• Exercise: Using the listing below, give again exactly the lines from the line with "Protein AF-A0A838SV24-F1 (afdb_monomer)" to the line with "ATOM 10 C CA", inclusive, without the pictures.

- Opening Delimiter -

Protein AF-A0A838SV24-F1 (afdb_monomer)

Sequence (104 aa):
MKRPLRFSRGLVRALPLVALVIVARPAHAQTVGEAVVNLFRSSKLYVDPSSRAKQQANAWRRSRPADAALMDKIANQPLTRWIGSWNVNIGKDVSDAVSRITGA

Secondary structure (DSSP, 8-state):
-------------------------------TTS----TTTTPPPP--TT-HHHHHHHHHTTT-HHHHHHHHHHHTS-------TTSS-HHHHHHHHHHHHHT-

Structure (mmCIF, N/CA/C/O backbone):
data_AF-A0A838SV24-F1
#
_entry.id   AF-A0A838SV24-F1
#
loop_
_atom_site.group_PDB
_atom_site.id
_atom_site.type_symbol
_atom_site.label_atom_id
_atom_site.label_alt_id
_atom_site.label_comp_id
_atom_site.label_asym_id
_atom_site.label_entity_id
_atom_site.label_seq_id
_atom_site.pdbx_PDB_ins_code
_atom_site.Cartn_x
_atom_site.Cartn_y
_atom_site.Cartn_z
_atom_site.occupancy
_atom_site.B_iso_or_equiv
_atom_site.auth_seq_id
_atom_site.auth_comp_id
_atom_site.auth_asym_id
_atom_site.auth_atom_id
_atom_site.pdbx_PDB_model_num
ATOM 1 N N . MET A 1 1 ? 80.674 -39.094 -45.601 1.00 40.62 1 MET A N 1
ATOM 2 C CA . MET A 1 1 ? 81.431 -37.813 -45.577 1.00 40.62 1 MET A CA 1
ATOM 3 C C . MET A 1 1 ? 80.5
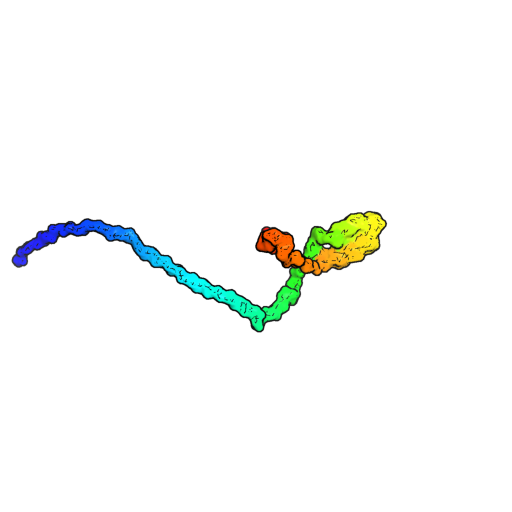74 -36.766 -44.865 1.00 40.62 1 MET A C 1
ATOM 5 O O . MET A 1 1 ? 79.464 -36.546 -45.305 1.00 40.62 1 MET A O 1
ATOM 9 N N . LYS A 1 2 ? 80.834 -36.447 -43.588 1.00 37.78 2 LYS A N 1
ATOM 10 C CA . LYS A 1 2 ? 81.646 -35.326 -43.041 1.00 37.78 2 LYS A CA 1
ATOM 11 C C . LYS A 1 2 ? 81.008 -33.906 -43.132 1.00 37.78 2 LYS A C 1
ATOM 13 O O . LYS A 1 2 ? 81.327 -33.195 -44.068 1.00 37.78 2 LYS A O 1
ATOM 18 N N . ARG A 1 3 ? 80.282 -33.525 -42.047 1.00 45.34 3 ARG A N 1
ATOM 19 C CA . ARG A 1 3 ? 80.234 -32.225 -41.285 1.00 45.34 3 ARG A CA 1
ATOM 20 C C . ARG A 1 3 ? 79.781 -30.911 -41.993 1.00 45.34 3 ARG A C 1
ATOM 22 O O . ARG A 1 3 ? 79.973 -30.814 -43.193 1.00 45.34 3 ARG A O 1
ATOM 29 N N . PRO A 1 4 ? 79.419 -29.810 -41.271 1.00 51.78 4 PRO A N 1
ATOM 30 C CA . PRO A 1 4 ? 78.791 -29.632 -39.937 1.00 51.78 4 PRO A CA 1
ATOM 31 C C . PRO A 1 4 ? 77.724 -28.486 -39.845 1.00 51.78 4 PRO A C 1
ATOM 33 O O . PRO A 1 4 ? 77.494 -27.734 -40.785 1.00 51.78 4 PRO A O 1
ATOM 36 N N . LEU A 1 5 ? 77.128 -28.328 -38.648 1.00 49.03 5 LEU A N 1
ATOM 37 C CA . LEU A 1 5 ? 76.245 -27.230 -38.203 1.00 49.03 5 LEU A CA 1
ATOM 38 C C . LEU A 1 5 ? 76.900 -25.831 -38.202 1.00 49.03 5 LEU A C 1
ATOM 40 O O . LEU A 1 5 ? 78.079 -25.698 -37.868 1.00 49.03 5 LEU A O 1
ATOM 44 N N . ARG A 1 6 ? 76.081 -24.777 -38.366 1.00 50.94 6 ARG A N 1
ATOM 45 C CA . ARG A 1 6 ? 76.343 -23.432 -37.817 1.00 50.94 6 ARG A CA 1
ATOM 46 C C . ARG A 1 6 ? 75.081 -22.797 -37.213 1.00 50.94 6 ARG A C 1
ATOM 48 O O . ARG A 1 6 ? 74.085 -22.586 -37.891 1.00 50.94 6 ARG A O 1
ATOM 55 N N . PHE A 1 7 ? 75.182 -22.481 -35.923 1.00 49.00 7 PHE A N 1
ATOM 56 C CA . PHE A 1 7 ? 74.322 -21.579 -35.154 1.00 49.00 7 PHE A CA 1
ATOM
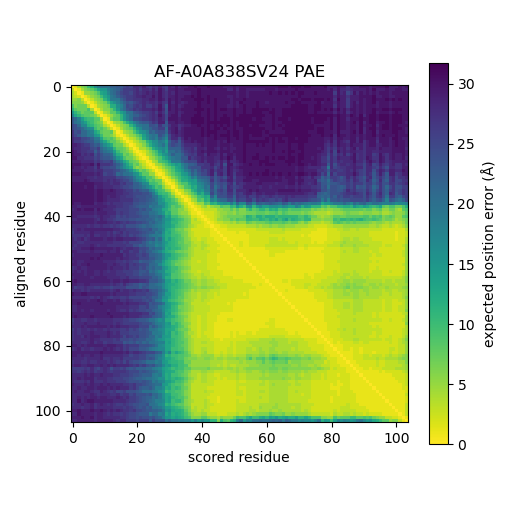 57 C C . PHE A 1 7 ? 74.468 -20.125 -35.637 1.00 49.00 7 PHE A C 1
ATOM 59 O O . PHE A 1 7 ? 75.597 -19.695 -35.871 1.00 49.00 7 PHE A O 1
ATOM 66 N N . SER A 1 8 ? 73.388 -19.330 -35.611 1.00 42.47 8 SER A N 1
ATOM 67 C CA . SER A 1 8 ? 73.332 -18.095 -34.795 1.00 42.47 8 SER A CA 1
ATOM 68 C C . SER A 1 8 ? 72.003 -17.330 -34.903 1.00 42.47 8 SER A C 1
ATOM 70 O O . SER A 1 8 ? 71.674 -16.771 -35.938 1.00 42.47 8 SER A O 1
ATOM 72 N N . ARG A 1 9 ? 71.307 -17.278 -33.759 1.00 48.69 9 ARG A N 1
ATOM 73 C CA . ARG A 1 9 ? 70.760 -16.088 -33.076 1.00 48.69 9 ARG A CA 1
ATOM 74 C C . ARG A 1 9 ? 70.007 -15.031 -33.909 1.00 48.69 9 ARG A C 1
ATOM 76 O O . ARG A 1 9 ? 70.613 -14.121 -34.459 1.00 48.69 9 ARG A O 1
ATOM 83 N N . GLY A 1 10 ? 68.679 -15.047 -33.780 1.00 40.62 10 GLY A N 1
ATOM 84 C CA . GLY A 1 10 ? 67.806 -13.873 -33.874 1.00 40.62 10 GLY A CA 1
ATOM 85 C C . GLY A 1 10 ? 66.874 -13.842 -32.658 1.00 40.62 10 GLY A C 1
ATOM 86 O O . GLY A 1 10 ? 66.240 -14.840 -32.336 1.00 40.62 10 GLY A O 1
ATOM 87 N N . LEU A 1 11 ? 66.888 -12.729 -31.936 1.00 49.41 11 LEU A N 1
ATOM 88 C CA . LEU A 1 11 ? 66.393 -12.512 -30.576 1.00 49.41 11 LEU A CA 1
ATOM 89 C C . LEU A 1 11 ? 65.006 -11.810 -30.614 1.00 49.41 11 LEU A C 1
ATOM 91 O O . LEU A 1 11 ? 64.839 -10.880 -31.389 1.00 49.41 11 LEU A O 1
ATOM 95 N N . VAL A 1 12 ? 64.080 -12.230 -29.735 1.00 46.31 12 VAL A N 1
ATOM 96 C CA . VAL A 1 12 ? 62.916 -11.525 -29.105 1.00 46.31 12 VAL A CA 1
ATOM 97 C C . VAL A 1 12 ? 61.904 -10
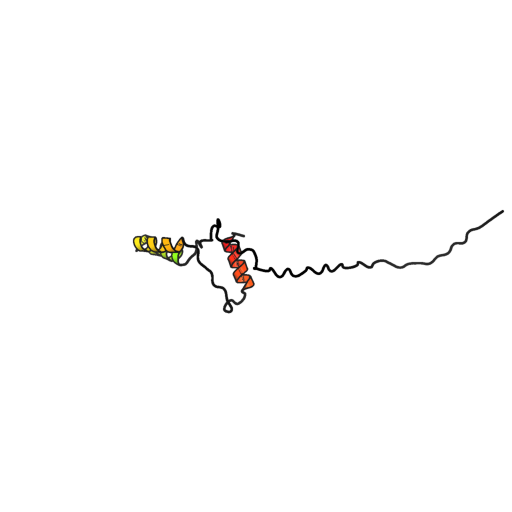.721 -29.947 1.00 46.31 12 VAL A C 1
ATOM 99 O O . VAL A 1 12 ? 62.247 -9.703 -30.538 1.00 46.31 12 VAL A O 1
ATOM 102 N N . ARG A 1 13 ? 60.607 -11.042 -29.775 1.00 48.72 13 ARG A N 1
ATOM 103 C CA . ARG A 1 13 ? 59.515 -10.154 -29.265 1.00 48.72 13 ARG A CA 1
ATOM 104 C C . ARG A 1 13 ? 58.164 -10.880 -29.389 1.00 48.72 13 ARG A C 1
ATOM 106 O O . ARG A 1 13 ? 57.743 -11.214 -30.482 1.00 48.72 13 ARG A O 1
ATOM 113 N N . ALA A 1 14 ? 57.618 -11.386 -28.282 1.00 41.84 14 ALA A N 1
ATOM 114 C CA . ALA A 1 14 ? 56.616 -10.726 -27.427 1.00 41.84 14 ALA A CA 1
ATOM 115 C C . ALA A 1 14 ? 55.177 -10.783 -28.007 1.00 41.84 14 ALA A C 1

- Closing Delimiter -
- Opening Delimiter -

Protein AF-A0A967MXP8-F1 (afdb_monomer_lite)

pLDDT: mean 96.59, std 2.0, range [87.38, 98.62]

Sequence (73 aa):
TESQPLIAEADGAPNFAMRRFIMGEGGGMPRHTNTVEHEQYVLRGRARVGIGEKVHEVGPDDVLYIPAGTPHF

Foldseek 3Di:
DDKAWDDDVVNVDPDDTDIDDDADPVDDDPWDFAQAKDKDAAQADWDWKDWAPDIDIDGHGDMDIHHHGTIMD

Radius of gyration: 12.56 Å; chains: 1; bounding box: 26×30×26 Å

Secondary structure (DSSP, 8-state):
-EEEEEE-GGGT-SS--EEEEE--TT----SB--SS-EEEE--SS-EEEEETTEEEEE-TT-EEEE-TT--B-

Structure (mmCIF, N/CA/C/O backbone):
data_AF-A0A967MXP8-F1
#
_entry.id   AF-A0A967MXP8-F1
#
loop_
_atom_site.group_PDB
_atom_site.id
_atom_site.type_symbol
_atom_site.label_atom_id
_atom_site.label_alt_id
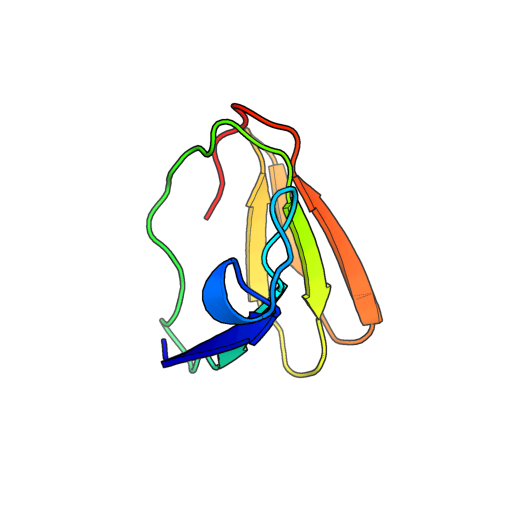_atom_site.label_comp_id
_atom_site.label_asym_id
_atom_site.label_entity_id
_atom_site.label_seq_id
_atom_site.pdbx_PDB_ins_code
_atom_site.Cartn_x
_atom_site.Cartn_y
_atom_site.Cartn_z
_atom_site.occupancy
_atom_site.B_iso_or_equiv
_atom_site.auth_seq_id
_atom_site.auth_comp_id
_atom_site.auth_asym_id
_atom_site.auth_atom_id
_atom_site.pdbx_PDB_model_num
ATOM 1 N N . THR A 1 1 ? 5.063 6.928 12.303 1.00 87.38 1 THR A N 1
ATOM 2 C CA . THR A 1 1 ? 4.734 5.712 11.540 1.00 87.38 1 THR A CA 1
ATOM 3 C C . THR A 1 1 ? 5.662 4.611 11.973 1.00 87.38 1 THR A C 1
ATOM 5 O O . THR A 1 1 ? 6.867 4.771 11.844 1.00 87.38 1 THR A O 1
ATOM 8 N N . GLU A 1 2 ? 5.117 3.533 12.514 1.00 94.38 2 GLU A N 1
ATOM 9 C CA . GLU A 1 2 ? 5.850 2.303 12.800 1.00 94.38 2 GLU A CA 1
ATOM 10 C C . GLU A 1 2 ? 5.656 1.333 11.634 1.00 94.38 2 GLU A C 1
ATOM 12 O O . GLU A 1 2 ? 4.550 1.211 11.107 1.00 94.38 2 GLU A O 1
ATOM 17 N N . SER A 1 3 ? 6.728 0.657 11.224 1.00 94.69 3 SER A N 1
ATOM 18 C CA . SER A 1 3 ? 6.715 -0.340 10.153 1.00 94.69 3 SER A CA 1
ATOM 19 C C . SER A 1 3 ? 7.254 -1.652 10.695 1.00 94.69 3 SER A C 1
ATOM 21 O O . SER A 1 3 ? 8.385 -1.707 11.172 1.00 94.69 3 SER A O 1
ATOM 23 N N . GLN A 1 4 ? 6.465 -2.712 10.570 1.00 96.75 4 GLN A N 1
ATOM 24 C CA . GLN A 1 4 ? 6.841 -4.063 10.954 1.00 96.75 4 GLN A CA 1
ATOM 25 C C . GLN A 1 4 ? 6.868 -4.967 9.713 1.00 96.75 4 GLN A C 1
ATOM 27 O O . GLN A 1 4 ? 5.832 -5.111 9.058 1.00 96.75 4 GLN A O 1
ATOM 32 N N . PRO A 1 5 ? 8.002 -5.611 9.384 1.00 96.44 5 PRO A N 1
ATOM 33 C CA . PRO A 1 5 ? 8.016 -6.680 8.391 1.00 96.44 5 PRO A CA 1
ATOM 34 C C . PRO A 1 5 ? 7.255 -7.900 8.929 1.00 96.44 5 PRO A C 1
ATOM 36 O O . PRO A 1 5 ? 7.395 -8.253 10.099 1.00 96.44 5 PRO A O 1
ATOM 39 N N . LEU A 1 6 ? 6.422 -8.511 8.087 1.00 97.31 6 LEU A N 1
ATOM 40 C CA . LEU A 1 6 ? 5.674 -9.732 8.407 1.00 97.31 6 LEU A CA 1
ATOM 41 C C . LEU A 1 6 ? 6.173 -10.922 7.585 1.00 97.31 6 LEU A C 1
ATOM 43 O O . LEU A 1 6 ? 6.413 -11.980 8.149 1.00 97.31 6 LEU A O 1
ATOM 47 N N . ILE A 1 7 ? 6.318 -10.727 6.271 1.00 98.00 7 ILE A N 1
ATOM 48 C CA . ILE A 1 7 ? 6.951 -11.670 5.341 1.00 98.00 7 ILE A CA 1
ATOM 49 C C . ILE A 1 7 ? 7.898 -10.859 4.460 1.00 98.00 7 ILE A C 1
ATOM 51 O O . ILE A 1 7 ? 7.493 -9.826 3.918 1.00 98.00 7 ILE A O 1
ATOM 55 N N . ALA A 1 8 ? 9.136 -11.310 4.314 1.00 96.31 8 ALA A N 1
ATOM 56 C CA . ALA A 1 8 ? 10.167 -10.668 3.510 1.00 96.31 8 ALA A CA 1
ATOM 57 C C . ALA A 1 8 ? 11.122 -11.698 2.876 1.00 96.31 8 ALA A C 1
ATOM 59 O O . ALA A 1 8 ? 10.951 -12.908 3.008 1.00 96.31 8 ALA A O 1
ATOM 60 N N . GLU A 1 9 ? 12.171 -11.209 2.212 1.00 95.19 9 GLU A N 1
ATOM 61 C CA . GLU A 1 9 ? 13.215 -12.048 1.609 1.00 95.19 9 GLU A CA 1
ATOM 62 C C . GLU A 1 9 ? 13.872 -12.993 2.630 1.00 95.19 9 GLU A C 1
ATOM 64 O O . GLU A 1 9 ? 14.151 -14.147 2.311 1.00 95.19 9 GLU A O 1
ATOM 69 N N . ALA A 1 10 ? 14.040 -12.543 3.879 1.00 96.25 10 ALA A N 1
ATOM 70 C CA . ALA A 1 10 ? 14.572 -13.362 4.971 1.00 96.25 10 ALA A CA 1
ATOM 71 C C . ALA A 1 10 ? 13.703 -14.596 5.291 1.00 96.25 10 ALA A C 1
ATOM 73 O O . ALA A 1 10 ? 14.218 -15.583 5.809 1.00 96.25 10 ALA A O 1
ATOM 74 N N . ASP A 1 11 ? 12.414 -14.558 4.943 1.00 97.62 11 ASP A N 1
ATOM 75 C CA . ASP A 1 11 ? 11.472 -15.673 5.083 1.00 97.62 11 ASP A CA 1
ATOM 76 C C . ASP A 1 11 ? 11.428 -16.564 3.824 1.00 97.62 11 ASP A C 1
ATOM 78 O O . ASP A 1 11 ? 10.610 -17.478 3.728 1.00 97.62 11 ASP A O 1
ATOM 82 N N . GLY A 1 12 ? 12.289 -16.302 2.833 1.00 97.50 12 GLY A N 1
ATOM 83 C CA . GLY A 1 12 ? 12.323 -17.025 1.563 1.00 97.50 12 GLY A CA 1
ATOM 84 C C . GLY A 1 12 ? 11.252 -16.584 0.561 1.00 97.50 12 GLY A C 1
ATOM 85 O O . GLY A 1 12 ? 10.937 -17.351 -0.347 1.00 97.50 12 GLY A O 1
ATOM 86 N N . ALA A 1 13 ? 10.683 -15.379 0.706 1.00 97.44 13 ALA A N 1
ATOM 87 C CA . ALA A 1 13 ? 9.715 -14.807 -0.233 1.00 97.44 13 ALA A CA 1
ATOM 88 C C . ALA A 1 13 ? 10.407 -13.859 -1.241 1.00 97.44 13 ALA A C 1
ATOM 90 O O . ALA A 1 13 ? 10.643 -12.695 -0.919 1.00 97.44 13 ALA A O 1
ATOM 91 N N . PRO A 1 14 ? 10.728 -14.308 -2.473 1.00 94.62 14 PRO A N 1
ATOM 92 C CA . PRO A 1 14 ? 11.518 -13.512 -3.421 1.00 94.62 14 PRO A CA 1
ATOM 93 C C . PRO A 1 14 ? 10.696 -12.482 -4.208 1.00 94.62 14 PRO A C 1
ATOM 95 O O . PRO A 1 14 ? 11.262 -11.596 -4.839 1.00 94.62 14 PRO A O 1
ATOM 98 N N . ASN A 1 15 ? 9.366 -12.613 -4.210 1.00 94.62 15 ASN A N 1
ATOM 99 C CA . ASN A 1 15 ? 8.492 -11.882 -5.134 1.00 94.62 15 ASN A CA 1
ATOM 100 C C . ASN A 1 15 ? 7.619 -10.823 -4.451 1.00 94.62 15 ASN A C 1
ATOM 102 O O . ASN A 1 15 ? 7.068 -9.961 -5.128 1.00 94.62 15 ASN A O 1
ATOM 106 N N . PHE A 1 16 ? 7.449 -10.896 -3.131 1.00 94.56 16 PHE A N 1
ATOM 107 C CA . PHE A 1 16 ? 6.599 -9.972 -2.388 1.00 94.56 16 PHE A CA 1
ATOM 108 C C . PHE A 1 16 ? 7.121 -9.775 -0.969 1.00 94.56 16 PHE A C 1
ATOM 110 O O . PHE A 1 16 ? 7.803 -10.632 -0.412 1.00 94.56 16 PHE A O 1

- Closing Delimiter -

• Written solution:
Protein AF-A0A838SV24-F1 (afdb_monomer)

Sequence (104 aa):
MKRPLRFSRGLVRALPLVALVIVARPAHAQTVGEAVVNLFRSSKLYVDPSSRAKQQANAWRRSRPADAALMDKIANQPLTRWIGSWNVNIGKDVSDAVSRITGA

Secondary structure (DSSP, 8-state):
-------------------------------TTS----TTTTPPPP--TT-HHHHHHHHHTTT-HHHHHHHHHHHTS-------TTSS-HHHHHHHHHHHHHT-

Structure (mmCIF, N/CA/C/O backbone):
data_AF-A0A838SV24-F1
#
_entry.id   AF-A0A838SV24-F1
#
loop_
_atom_site.group_PDB
_atom_site.id
_atom_site.type_symbol
_atom_site.label_atom_id
_atom_site.label_alt_id
_atom_site.label_comp_id
_atom_site.label_asym_id
_atom_site.label_entity_id
_atom_site.label_seq_id
_atom_site.pdbx_PDB_ins_code
_atom_site.Cartn_x
_atom_site.Cartn_y
_atom_site.Cartn_z
_atom_site.occupancy
_atom_site.B_iso_or_equiv
_atom_site.auth_seq_id
_atom_site.auth_comp_id
_atom_site.auth_asym_id
_atom_site.auth_atom_id
_atom_site.pdbx_PDB_model_num
ATOM 1 N N . MET A 1 1 ? 80.674 -39.094 -45.601 1.00 40.62 1 MET A N 1
ATOM 2 C CA . MET A 1 1 ? 81.431 -37.813 -45.577 1.00 40.62 1 MET A CA 1
ATOM 3 C C . MET A 1 1 ? 80.5
74 -36.766 -44.865 1.00 40.62 1 MET A C 1
ATOM 5 O O . MET A 1 1 ? 79.464 -36.546 -45.305 1.00 40.62 1 MET A O 1
ATOM 9 N N . LYS A 1 2 ? 80.834 -36.447 -43.588 1.00 37.78 2 LYS A N 1
ATOM 10 C CA . LYS A 1 2 ? 81.646 -35.326 -43.041 1.00 37.78 2 LYS A CA 1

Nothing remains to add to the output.